The Federal Courts are courts of limited jurisdiction, meaning that they can only exercise the powers that are granted to them by the Constitution and Federal Laws. There are several forms of subject-matter jurisdiction, but the two most commonly appealed to are federal-question jurisdiction and diversity jurisdiction. Federal question jurisdiction is available when the plaintiff raises a claim that arises under the laws, treaties, or Constitution of the United States, as opposed to claims arising under state law.[1] By the "Well-Pleaded Complaint" rule, federal question jurisdiction is not available if the federal issue arises only as a defense to a state-law claim.[2] Diversity jurisdiction, on the other hand, is available regarding state-law claims if every plaintiff is from a different state from every defendant (the requirement for so-called complete or total diversity) and the amount in controversy exceeds $75,000.[3]

If a Federal Court has subject matter jurisdiction over one or more of the claims in a case, it has discretion to exercise ancillary jurisdiction over other state law claims.

The Supreme Court has "cautioned that ... Court[s] must take great care to 'resist the temptation' to express preferences about [certain types of cases] in the form of jurisdictional rules. Judges must strain to remove the influence of the merits from their jurisdictional rules. The law of jurisdiction must remain apart from the world upon which it operates".[4]

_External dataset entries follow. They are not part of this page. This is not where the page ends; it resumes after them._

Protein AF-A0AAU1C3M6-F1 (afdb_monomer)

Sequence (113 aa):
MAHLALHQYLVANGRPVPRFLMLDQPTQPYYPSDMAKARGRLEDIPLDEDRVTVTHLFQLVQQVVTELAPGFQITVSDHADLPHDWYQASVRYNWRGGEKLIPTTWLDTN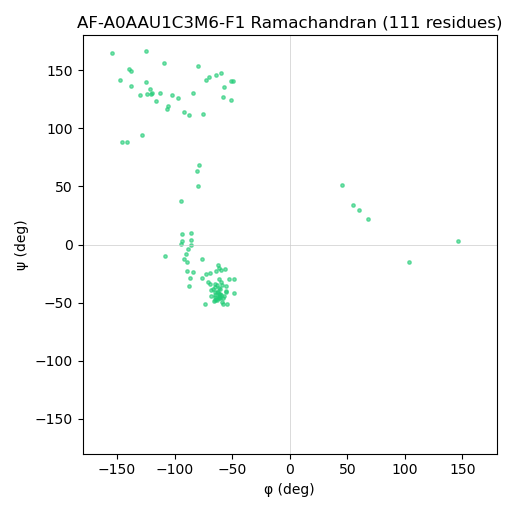PAP

Solvent-accessible surface area (backbone atoms only — not comparable to full-atom values): 7147 Å² total; per-residue (Å²): 108,72,67,58,57,50,50,51,52,37,57,77,67,70,48,100,61,83,53,58,46,81,42,76,42,84,59,56,88,59,45,56,86,75,38,70,77,73,73,42,44,53,86,55,45,93,44,72,68,43,52,51,51,50,50,53,53,51,51,50,52,52,49,53,38,60,74,41,51,92,68,37,46,76,48,77,49,66,59,75,57,66,101,39,72,76,54,53,74,66,58,87,76,76,68,54,96,84,48,51,92,69,56,70,71,63,54,76,77,50,77,79,132

Structure (mmCIF, N/CA/C/O backbone):
data_AF-A0AAU1C3M6-F1
#
_entry.id   AF-A0AAU1C3M6-F1
#
loop_
_atom_site.group_PDB
_atom_site.id
_atom_site.type_symbol
_atom_site.label_atom_id
_atom_site.label_alt_id
_atom_site.label_comp_id
_atom_site.label_asym_id
_atom_site.label_entity_id
_atom_site.label_seq_id
_atom_site.pdbx_PDB_ins_code
_atom_site.Cartn_x
_atom_site.Cartn_y
_atom_site.Cartn_z
_atom_site.occupancy
_atom_site.B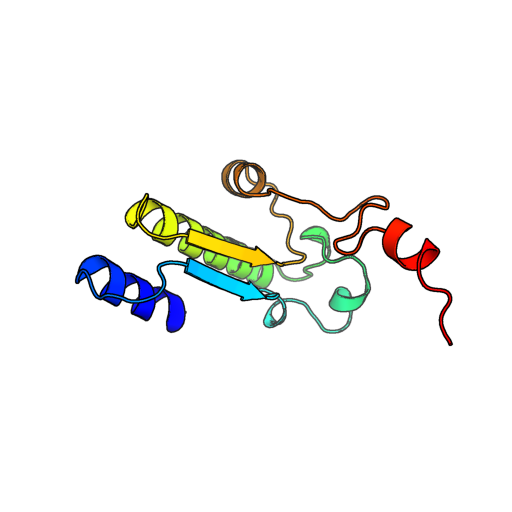_iso_or_equiv
_atom_site.auth_seq_id
_atom_site.auth_comp_id
_atom_site.auth_asym_id
_atom_site.auth_atom_id
_atom_site.pdbx_PDB_model_num
ATOM 1 N N . MET A 1 1 ? 1.928 9.738 4.466 1.00 58.97 1 MET A N 1
ATOM 2 C CA . MET A 1 1 ? 2.333 9.647 5.891 1.00 58.97 1 MET A CA 1
ATOM 3 C C . MET A 1 1 ? 1.240 10.061 6.877 1.00 58.97 1 MET A C 1
ATOM 5 O O . MET A 1 1 ? 0.917 9.257 7.738 1.00 58.97 1 MET A O 1
ATOM 9 N N . ALA A 1 2 ? 0.621 11.245 6.756 1.00 73.00 2 ALA A N 1
ATOM 10 C CA . ALA A 1 2 ? -0.394 11.712 7.719 1.00 73.00 2 ALA A CA 1
ATOM 11 C C . ALA A 1 2 ? -1.573 10.734 7.928 1.00 73.00 2 ALA A C 1
ATOM 13 O O . ALA A 1 2 ? -1.981 10.494 9.061 1.00 73.00 2 ALA A O 1
ATOM 14 N N . HIS A 1 3 ? -2.065 10.098 6.858 1.00 76.31 3 HIS A N 1
ATOM 15 C CA . HIS A 1 3 ? -3.137 9.100 6.958 1.00 76.31 3 HIS A CA 1
ATOM 16 C C . HIS A 1 3 ? -2.728 7.837 7.733 1.00 76.31 3 HIS A C 1
ATOM 18 O O . HIS A 1 3 ? -3.536 7.324 8.500 1.00 76.31 3 HIS A O 1
ATOM 24 N N . LEU A 1 4 ? -1.478 7.367 7.606 1.00 77.00 4 LEU A N 1
ATOM 25 C CA . LEU A 1 4 ? -0.985 6.215 8.376 1.00 77.00 4 LEU A CA 1
ATOM 26 C C . LEU A 1 4 ? -0.955 6.530 9.873 1.00 77.00 4 LEU A C 1
ATOM 28 O O . LEU A 1 4 ? -1.480 5.757 10.667 1.00 77.00 4 LEU A O 1
ATOM 32 N N . ALA A 1 5 ? -0.400 7.687 10.243 1.00 77.50 5 ALA A N 1
ATOM 33 C CA . ALA A 1 5 ? -0.330 8.121 11.637 1.00 77.50 5 ALA A CA 1
ATOM 34 C C . ALA A 1 5 ? -1.729 8.319 12.249 1.00 77.50 5 ALA A C 1
ATOM 36 O O . ALA A 1 5 ? -1.988 7.899 13.376 1.00 77.50 5 ALA A O 1
ATOM 37 N N . LEU A 1 6 ? -2.660 8.904 11.488 1.00 81.62 6 LEU A N 1
ATOM 38 C CA . LEU A 1 6 ? -4.040 9.088 11.931 1.00 81.62 6 LEU A CA 1
ATOM 39 C C . LEU A 1 6 ? -4.747 7.743 12.151 1.00 81.62 6 LEU A C 1
ATOM 41 O O . LEU A 1 6 ? -5.365 7.541 13.194 1.00 81.62 6 LEU A O 1
ATOM 45 N N . HIS A 1 7 ? -4.636 6.807 11.205 1.00 79.38 7 HIS A N 1
ATOM 46 C CA . HIS A 1 7 ? -5.253 5.490 11.355 1.00 79.38 7 HIS A CA 1
ATOM 47 C C . HIS A 1 7 ? -4.620 4.672 12.486 1.00 79.38 7 HIS A C 1
ATOM 49 O O . HIS A 1 7 ? -5.364 4.052 13.245 1.00 79.38 7 HIS A O 1
ATOM 55 N N . GLN A 1 8 ? -3.297 4.733 12.676 1.00 77.12 8 GLN A N 1
ATOM 56 C CA . GLN A 1 8 ? -2.634 4.143 13.847 1.00 77.12 8 GLN A CA 1
ATOM 57 C C . GLN A 1 8 ? -3.239 4.652 15.153 1.00 77.12 8 GLN A C 1
ATOM 59 O O . GLN A 1 8 ? -3.654 3.855 15.993 1.00 77.12 8 GLN A O 1
ATOM 64 N N . TYR A 1 9 ? -3.359 5.974 15.303 1.00 84.62 9 TYR A N 1
ATOM 65 C CA . TYR A 1 9 ? -3.933 6.577 16.501 1.00 84.62 9 TYR A CA 1
ATOM 66 C C . TYR A 1 9 ? -5.383 6.134 16.734 1.00 84.62 9 TYR A C 1
ATOM 68 O O . TYR A 1 9 ? -5.756 5.762 17.848 1.00 84.62 9 TYR A O 1
ATOM 76 N N . LEU A 1 10 ? -6.213 6.145 15.690 1.00 86.75 10 LEU A N 1
ATOM 77 C CA . LEU A 1 10 ? -7.623 5.773 15.796 1.00 86.75 10 LEU A CA 1
ATOM 78 C C . LEU A 1 10 ? -7.799 4.293 16.168 1.00 86.75 10 LEU A C 1
ATOM 80 O O . LEU A 1 10 ? -8.637 3.980 17.018 1.00 86.75 10 LEU A O 1
ATOM 84 N N . VAL A 1 11 ? -6.989 3.402 15.587 1.00 84.00 11 VAL A N 1
ATOM 85 C CA . VAL A 1 11 ? -6.993 1.967 15.906 1.00 84.00 11 VAL A CA 1
ATOM 86 C C . VAL A 1 11 ? -6.530 1.732 17.342 1.00 84.00 11 VAL A C 1
ATOM 88 O O . VAL A 1 11 ? -7.240 1.065 18.096 1.00 84.00 11 VAL A O 1
ATOM 91 N N . ALA A 1 12 ? -5.410 2.336 17.751 1.00 83.44 12 ALA A N 1
ATOM 92 C CA . ALA A 1 12 ? -4.866 2.206 19.104 1.00 83.44 12 ALA A CA 1
ATOM 93 C C . ALA A 1 12 ? -5.846 2.691 20.189 1.00 83.44 12 ALA A C 1
ATOM 95 O O . ALA A 1 12 ? -5.900 2.131 21.279 1.00 83.44 12 ALA A O 1
ATOM 96 N N . ASN A 1 13 ? -6.673 3.694 19.879 1.00 87.75 13 ASN A N 1
ATOM 97 C CA . ASN A 1 13 ? -7.670 4.241 20.804 1.00 87.75 13 ASN A CA 1
ATOM 98 C C . ASN A 1 13 ? -9.064 3.601 20.665 1.00 87.75 13 ASN A C 1
ATOM 100 O O . ASN A 1 13 ? -10.039 4.113 21.228 1.00 87.75 13 ASN A O 1
ATOM 104 N N . GLY A 1 14 ? -9.206 2.522 19.889 1.00 82.94 14 GLY A N 1
ATOM 105 C CA . GLY A 1 14 ? -10.481 1.822 19.707 1.00 82.94 14 GLY A CA 1
ATOM 106 C C . GLY A 1 14 ? -11.586 2.702 19.115 1.00 82.94 14 GLY A C 1
ATOM 107 O O . GLY A 1 14 ? -12.757 2.525 19.443 1.00 82.94 14 GLY A O 1
ATOM 108 N N . ARG A 1 15 ? -11.232 3.697 18.293 1.00 88.62 15 ARG A N 1
ATOM 109 C CA . ARG A 1 15 ? -12.216 4.581 17.660 1.00 88.62 15 ARG A CA 1
ATOM 110 C C . ARG A 1 15 ? -12.969 3.820 16.555 1.00 88.62 15 ARG A C 1
ATOM 112 O O . ARG A 1 15 ? -12.348 3.030 15.840 1.00 88.62 15 ARG A O 1
ATOM 119 N N . PRO A 1 16 ? -14.286 4.042 16.387 1.00 81.69 16 PRO A N 1
ATOM 120 C CA . PRO A 1 16 ? -15.111 3.310 15.426 1.00 81.69 16 PRO A CA 1
ATOM 121 C C . PRO A 1 16 ? -14.956 3.883 14.010 1.00 81.69 16 PRO A C 1
ATOM 123 O O . PRO A 1 16 ? -15.897 4.419 13.433 1.00 81.69 16 PRO A O 1
ATOM 126 N N . VAL A 1 17 ? -13.749 3.804 13.457 1.00 81.00 17 VAL A N 1
ATOM 127 C CA . VAL A 1 17 ? -13.457 4.194 12.072 1.00 81.00 17 VAL A CA 1
ATOM 128 C C . VAL A 1 17 ? -13.168 2.961 11.221 1.00 81.00 17 VAL A C 1
ATOM 130 O O . VAL A 1 17 ? -12.748 1.934 11.767 1.00 81.00 17 VAL A O 1
ATOM 133 N N . PRO A 1 18 ? -13.353 3.043 9.891 1.00 81.62 18 PRO A N 1
ATOM 134 C CA . PRO A 1 18 ? -12.912 1.995 8.984 1.00 81.62 18 PRO A CA 1
ATOM 135 C C . PRO A 1 18 ? -11.448 1.634 9.242 1.00 81.62 18 PRO A C 1
ATOM 137 O O . PRO A 1 18 ? -10.559 2.489 9.238 1.00 81.62 18 PRO A O 1
ATOM 140 N N . ARG A 1 19 ? -11.205 0.348 9.495 1.00 87.00 19 ARG A N 1
ATOM 141 C CA . ARG A 1 19 ? -9.878 -0.182 9.817 1.00 87.00 19 ARG A CA 1
ATOM 142 C C . ARG A 1 19 ? -9.156 -0.710 8.582 1.00 87.00 19 ARG A C 1
ATOM 144 O O . ARG A 1 19 ? -8.463 -1.722 8.641 1.00 87.00 19 ARG A O 1
ATOM 151 N N . PHE A 1 20 ? -9.341 -0.024 7.464 1.00 90.75 20 PHE A N 1
ATOM 152 C CA . PHE A 1 20 ? -8.597 -0.291 6.250 1.00 90.75 20 PHE A CA 1
ATOM 153 C C . PHE A 1 20 ? -8.206 1.014 5.558 1.00 90.75 20 PHE A C 1
ATOM 155 O O . PHE A 1 20 ? -8.904 2.021 5.681 1.00 90.75 20 PHE A O 1
ATOM 162 N N . LEU A 1 21 ? -7.090 0.985 4.836 1.00 91.75 21 LEU A N 1
ATOM 163 C CA . LEU A 1 21 ? -6.572 2.099 4.049 1.00 91.75 21 LEU A CA 1
ATOM 164 C C . LEU A 1 21 ? -6.236 1.609 2.638 1.00 91.75 21 LEU A C 1
ATOM 166 O O . LEU A 1 21 ? -5.523 0.619 2.487 1.00 91.75 21 LEU A O 1
ATOM 170 N N . MET A 1 22 ? -6.737 2.305 1.619 1.00 92.62 22 MET A N 1
ATOM 171 C CA . MET A 1 22 ? -6.375 2.077 0.218 1.00 92.62 22 MET A CA 1
ATOM 172 C C . MET A 1 22 ? -5.394 3.162 -0.224 1.00 92.62 22 MET A C 1
ATOM 174 O O . MET A 1 22 ? -5.670 4.347 -0.041 1.00 92.62 22 MET A O 1
ATOM 178 N N . LEU A 1 23 ? -4.263 2.762 -0.798 1.00 92.56 23 LEU A N 1
ATOM 179 C CA . LEU A 1 23 ? -3.273 3.660 -1.385 1.00 92.56 23 LEU A CA 1
ATOM 180 C C . LEU A 1 23 ? -3.190 3.388 -2.888 1.00 92.56 23 LEU A C 1
ATOM 182 O O . LEU A 1 23 ? -2.927 2.255 -3.293 1.00 92.56 23 LEU A O 1
ATOM 186 N N . ASP A 1 24 ? -3.411 4.423 -3.694 1.00 91.69 24 ASP A N 1
ATOM 187 C CA . ASP A 1 24 ? -3.311 4.354 -5.152 1.00 91.69 24 ASP A CA 1
ATOM 188 C C . ASP A 1 24 ? -2.047 5.080 -5.619 1.00 91.69 24 ASP A C 1
ATOM 190 O O . ASP A 1 24 ? -1.878 6.272 -5.366 1.00 91.69 24 ASP A O 1
ATOM 194 N N . GLN A 1 25 ? -1.135 4.317 -6.220 1.00 89.50 25 GLN A N 1
ATOM 195 C CA . GLN A 1 25 ? 0.166 4.739 -6.739 1.00 89.50 25 GLN A CA 1
ATOM 196 C C . GLN A 1 25 ? 0.981 5.647 -5.791 1.00 89.50 25 GLN A C 1
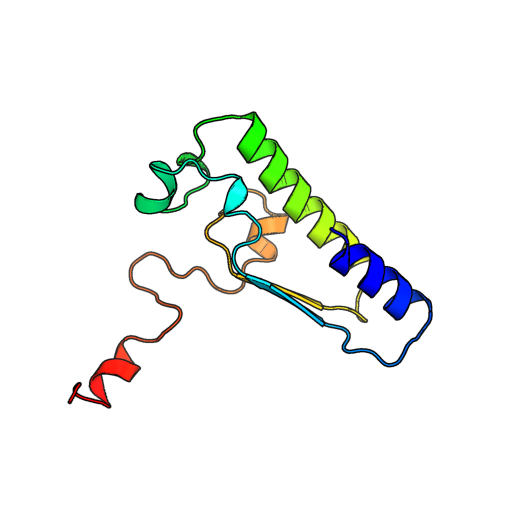ATOM 198 O O . GLN A 1 25 ? 1.475 6.697 -6.215 1.00 89.50 25 GLN A O 1
ATOM 203 N N . PRO A 1 26 ? 1.181 5.277 -4.507 1.00 89.88 26 PRO A N 1
ATOM 204 C CA . PRO A 1 26 ? 1.898 6.122 -3.551 1.00 89.88 26 PRO A CA 1
ATOM 205 C C . PRO A 1 26 ? 3.361 6.389 -3.935 1.00 89.88 26 PRO A C 1
ATOM 207 O O . PRO A 1 26 ? 3.962 7.326 -3.409 1.00 89.88 26 PRO A O 1
ATOM 210 N N . THR A 1 27 ? 3.939 5.590 -4.834 1.00 88.25 27 THR A N 1
ATOM 211 C CA . THR A 1 27 ? 5.312 5.780 -5.305 1.00 88.25 27 THR A CA 1
ATOM 212 C C . THR A 1 27 ? 5.435 6.672 -6.544 1.00 88.25 27 THR A C 1
ATOM 214 O O . THR A 1 27 ? 6.554 7.032 -6.903 1.00 88.25 27 THR A O 1
ATOM 217 N N . GLN A 1 28 ? 4.326 7.070 -7.186 1.00 82.88 28 GLN A N 1
ATOM 218 C CA . GLN A 1 28 ? 4.336 7.865 -8.423 1.00 82.88 28 GLN A CA 1
ATOM 219 C C . GLN A 1 28 ? 5.257 9.101 -8.373 1.00 82.88 28 GLN A C 1
ATOM 221 O O . GLN A 1 28 ? 5.970 9.319 -9.354 1.00 82.88 28 GLN A O 1
ATOM 226 N N . PRO A 1 29 ? 5.315 9.888 -7.274 1.00 81.69 29 PRO A N 1
ATOM 227 C CA . PRO A 1 29 ? 6.192 11.060 -7.201 1.00 81.69 29 PRO A CA 1
ATOM 228 C C . PRO A 1 29 ? 7.692 10.752 -7.323 1.00 81.69 29 PRO A C 1
ATOM 230 O O . PRO A 1 29 ? 8.458 11.655 -7.636 1.00 81.69 29 PRO A O 1
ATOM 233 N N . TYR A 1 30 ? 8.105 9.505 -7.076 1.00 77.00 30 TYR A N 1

Generally, when a case has successfully overcome the hurdles of standing, Case or Controversy and State Action, it will be heard by a trial court. The non-governmental party may raise claims or defenses relating to alleged constitutional violation(s) by the government. If the non-governmental party loses, the constitutional issue may form part of the appeal. Eventually, a petition for certiorari may be sent to the Supreme Court. If the Supreme Court grants certiorari and accepts the case, it will receive written briefs from each side (and any amici curiae or friends of the court—usually interested third parties with some expertise to bear on the subject) and schedule oral arguments. The Justices will closely question both parties. When the Court renders its decision, it will generally do so in a single majority opinion and one or more dissenting opinions. Each opinion sets forth the facts, prior decisions, and legal reasoning behind the position taken. The majority opinion constitutes binding precedent on all lower courts; when faced with very similar facts, they are bound to apply the same reasoning or face reversal of their decision by a higher court.


  1. ^ 28 U.S.C. § 1331
  2. ^ See Louisville & Nashville Railroad Co. v. Mottley, 211 U.S. 149(1908).
  3. ^ 28 U.S.C. § 1332.
  4. ^ A. Althouse, Standing, in Fluffy Slippers, 77 Va. L. Rev 1177, 1189 (1991) (characterizing the Supreme Court's decision in Whitmore v. Arkansas, 495 U.S. 149 (1990).